Systemy indywidualne zdecydowanie dominują na wsi (93 proc.). W miastach zauważalny jest większy udział miejskiej sieci ciepłowniczej, wzrastający wraz z ich wielkością. W największych miastach udział systemów indywidualnych spada do 32 proc., największy odsetek mieszkańców deklaruje ogrzewanie za pośrednictwem miejskiej sieci ciepłowniczej (43 proc.), a relatywnie znaczący udział mają indywidualne źródła ciepła w mieszkaniu, np. grzejniki elektryczne, kominek (13 proc.) i kotłownie gazowe zlokalizowane w bloku (10 proc.).
Blisko dwie trzecie ogółu badanych (64 proc.) twierdzi, że budynki, w których mieszkają, są dodatkowo ocieplone.

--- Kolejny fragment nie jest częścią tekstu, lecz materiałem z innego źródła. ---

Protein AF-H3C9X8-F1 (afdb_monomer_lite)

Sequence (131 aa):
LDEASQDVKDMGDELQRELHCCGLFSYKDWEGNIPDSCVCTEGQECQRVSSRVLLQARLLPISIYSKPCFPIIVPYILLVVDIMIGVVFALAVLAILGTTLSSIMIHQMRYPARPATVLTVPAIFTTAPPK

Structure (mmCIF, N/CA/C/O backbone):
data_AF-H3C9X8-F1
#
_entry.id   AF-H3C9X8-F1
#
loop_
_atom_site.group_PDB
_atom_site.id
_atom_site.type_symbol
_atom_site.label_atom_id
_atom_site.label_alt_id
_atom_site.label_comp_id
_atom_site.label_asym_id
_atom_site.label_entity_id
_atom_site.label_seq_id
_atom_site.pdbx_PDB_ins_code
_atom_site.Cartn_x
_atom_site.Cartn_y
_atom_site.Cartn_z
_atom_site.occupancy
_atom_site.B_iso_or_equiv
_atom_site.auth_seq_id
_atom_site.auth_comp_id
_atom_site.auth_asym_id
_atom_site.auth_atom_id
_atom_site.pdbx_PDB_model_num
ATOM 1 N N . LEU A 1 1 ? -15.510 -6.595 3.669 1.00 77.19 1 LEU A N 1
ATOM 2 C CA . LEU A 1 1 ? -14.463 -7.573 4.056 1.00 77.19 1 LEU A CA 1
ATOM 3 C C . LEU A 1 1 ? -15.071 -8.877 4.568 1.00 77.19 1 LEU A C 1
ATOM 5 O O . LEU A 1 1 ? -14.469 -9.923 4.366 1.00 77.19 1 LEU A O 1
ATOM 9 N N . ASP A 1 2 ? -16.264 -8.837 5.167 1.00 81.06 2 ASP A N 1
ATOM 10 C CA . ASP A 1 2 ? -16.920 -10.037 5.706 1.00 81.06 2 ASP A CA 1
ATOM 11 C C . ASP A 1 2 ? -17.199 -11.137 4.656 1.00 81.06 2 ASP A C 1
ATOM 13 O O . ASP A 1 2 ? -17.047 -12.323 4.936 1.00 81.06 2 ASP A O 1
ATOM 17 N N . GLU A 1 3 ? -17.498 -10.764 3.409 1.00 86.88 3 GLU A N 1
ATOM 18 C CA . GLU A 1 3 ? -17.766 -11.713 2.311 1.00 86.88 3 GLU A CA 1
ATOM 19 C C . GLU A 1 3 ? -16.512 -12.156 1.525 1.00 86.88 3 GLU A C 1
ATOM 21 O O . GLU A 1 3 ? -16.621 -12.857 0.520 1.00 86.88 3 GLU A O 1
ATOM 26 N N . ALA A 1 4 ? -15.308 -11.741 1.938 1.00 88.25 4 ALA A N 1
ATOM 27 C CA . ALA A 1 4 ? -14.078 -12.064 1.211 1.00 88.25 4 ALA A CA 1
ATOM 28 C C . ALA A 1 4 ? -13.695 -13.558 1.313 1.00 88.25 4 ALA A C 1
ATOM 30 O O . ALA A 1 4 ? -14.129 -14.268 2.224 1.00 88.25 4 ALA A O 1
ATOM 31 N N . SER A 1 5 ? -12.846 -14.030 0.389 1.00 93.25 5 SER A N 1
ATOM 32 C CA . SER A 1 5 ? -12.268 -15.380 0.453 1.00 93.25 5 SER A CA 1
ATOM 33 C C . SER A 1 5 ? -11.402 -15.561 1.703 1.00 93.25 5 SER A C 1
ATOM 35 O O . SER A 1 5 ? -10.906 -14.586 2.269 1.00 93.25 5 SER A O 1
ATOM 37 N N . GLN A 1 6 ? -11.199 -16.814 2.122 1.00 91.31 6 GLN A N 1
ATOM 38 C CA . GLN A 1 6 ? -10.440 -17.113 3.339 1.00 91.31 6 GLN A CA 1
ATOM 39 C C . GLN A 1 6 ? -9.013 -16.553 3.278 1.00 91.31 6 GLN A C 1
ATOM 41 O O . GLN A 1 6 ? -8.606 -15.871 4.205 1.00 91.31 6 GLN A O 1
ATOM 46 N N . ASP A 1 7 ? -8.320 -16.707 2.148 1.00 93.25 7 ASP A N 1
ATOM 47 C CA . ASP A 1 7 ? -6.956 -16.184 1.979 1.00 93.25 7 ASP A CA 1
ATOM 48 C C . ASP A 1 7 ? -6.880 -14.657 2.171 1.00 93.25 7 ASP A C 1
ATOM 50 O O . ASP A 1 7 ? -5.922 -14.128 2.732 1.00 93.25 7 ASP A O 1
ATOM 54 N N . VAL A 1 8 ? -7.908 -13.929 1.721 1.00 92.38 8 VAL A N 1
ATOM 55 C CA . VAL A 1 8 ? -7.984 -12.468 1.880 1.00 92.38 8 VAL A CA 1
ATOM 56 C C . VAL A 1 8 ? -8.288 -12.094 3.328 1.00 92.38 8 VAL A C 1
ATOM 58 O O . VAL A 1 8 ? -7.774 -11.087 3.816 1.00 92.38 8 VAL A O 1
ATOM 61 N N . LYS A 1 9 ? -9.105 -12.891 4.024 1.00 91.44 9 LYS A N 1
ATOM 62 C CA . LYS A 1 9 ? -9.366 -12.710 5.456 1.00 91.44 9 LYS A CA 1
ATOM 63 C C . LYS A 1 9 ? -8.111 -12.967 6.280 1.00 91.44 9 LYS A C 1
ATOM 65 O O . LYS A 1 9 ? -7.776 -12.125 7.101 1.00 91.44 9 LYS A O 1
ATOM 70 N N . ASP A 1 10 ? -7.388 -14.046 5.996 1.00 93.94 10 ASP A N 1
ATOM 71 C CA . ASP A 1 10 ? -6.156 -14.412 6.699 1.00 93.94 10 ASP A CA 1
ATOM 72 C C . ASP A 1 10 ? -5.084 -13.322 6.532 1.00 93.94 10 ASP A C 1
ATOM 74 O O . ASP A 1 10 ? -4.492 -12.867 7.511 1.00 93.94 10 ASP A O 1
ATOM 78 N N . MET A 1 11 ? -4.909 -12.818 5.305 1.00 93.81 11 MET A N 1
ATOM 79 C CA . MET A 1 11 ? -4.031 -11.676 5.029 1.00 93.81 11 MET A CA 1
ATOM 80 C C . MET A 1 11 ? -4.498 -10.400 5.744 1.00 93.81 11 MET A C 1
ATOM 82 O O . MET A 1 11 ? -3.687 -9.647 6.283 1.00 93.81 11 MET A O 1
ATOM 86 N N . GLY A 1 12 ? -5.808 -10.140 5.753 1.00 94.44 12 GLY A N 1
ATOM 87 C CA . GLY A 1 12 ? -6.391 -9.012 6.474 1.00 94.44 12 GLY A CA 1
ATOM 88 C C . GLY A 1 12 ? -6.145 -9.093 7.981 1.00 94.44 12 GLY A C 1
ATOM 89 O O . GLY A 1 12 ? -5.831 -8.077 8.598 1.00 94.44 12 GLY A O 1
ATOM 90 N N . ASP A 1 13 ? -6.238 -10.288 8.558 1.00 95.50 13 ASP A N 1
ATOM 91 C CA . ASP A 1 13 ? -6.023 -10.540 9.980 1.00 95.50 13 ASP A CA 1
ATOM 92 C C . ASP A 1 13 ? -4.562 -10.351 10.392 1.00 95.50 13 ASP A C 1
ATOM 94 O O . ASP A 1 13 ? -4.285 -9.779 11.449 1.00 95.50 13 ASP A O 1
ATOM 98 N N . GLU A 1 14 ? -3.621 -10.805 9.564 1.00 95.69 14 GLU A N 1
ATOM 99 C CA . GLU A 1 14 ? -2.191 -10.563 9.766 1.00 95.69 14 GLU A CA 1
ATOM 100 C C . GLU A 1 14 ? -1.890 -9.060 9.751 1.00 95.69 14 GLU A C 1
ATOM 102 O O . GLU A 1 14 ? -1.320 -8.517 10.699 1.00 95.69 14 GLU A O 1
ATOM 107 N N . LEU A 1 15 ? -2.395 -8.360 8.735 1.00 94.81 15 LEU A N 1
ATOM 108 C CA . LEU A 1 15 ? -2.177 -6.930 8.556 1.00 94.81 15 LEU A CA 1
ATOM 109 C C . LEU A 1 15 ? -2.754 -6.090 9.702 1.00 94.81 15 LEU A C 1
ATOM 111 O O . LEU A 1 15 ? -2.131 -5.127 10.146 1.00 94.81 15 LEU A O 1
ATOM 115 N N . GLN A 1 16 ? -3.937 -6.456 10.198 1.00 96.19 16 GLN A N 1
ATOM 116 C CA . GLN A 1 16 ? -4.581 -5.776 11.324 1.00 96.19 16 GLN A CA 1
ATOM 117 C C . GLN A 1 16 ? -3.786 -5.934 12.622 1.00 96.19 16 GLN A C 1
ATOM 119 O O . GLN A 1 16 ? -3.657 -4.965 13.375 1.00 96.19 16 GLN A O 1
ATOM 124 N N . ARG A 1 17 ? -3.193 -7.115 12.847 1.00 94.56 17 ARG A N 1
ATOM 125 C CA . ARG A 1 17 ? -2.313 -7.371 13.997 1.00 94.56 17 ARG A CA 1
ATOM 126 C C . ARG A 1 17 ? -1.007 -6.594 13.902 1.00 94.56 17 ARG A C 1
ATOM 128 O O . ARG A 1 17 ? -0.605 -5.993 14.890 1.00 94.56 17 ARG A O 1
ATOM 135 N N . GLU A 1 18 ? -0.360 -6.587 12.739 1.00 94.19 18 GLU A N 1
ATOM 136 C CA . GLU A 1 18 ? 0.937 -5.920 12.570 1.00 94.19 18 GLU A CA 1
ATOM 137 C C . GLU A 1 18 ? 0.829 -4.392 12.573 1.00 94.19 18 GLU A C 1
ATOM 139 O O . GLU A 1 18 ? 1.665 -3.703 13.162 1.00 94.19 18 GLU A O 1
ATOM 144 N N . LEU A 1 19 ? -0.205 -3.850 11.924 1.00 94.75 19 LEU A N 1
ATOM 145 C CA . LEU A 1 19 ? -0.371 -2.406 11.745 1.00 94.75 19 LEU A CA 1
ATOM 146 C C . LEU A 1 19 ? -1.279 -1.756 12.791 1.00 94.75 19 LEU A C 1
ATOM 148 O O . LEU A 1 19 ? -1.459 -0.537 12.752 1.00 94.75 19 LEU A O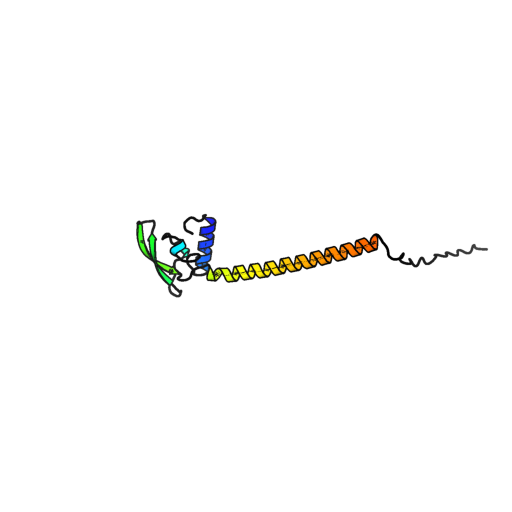 1
ATOM 152 N N . HIS A 1 20 ? -1.839 -2.538 13.719 1.00 95.56 20 HIS A N 1
ATOM 153 C CA . HIS A 1 20 ? -2.741 -2.055 14.768 1.00 95.56 20 HIS A CA 1
ATOM 154 C C . HIS A 1 20 ? -3.880 -1.191 14.199 1.00 95.56 20 HIS A C 1
ATOM 156 O O . HIS A 1 20 ? -4.114 -0.050 14.614 1.00 95.56 20 HIS A O 1
ATOM 162 N N . CYS A 1 21 ? -4.571 -1.737 13.201 1.00 95.94 21 CYS A N 1
ATOM 163 C CA . CYS A 1 21 ? -5.671 -1.102 12.483 1.00 95.94 21 CYS A CA 1
ATOM 164 C C . CYS A 1 21 ? -6.871 -2.053 12.393 1.00 95.94 21 CYS A C 1
ATOM 166 O O . CYS A 1 21 ? -6.737 -3.249 12.636 1.00 95.94 21 CYS A O 1
ATOM 168 N N . CYS A 1 22 ? -8.061 -1.542 12.070 1.00 96.00 22 CYS A N 1
ATOM 169 C CA . CYS A 1 22 ? -9.252 -2.379 11.913 1.00 96.00 22 CYS A CA 1
ATOM 170 C C . CYS A 1 22 ? -10.107 -1.953 10.717 1.00 96.00 22 CYS A C 1
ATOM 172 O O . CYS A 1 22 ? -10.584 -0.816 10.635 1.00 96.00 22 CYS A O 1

Stosowanie termoizolacji w budynkach częściej deklarują mieszkańcy miast małych i średniej wielkości (od 66 proc. do 71 proc. wskazań), nieco rzadziej natomiast osoby mieszkające na wsi i w największych miastach (odpowiednio: 59 proc. i 57 proc.).
CBOS wskazał, że z uzyskanych deklaracji wynika, iż termoizolacja budynków mieszkalnych najbardziej rozpowszechniona jest w województwie opolskim (83 proc.), najmniej docieplonych budynków jest natomiast w województwie dolnośląskim (54 proc.).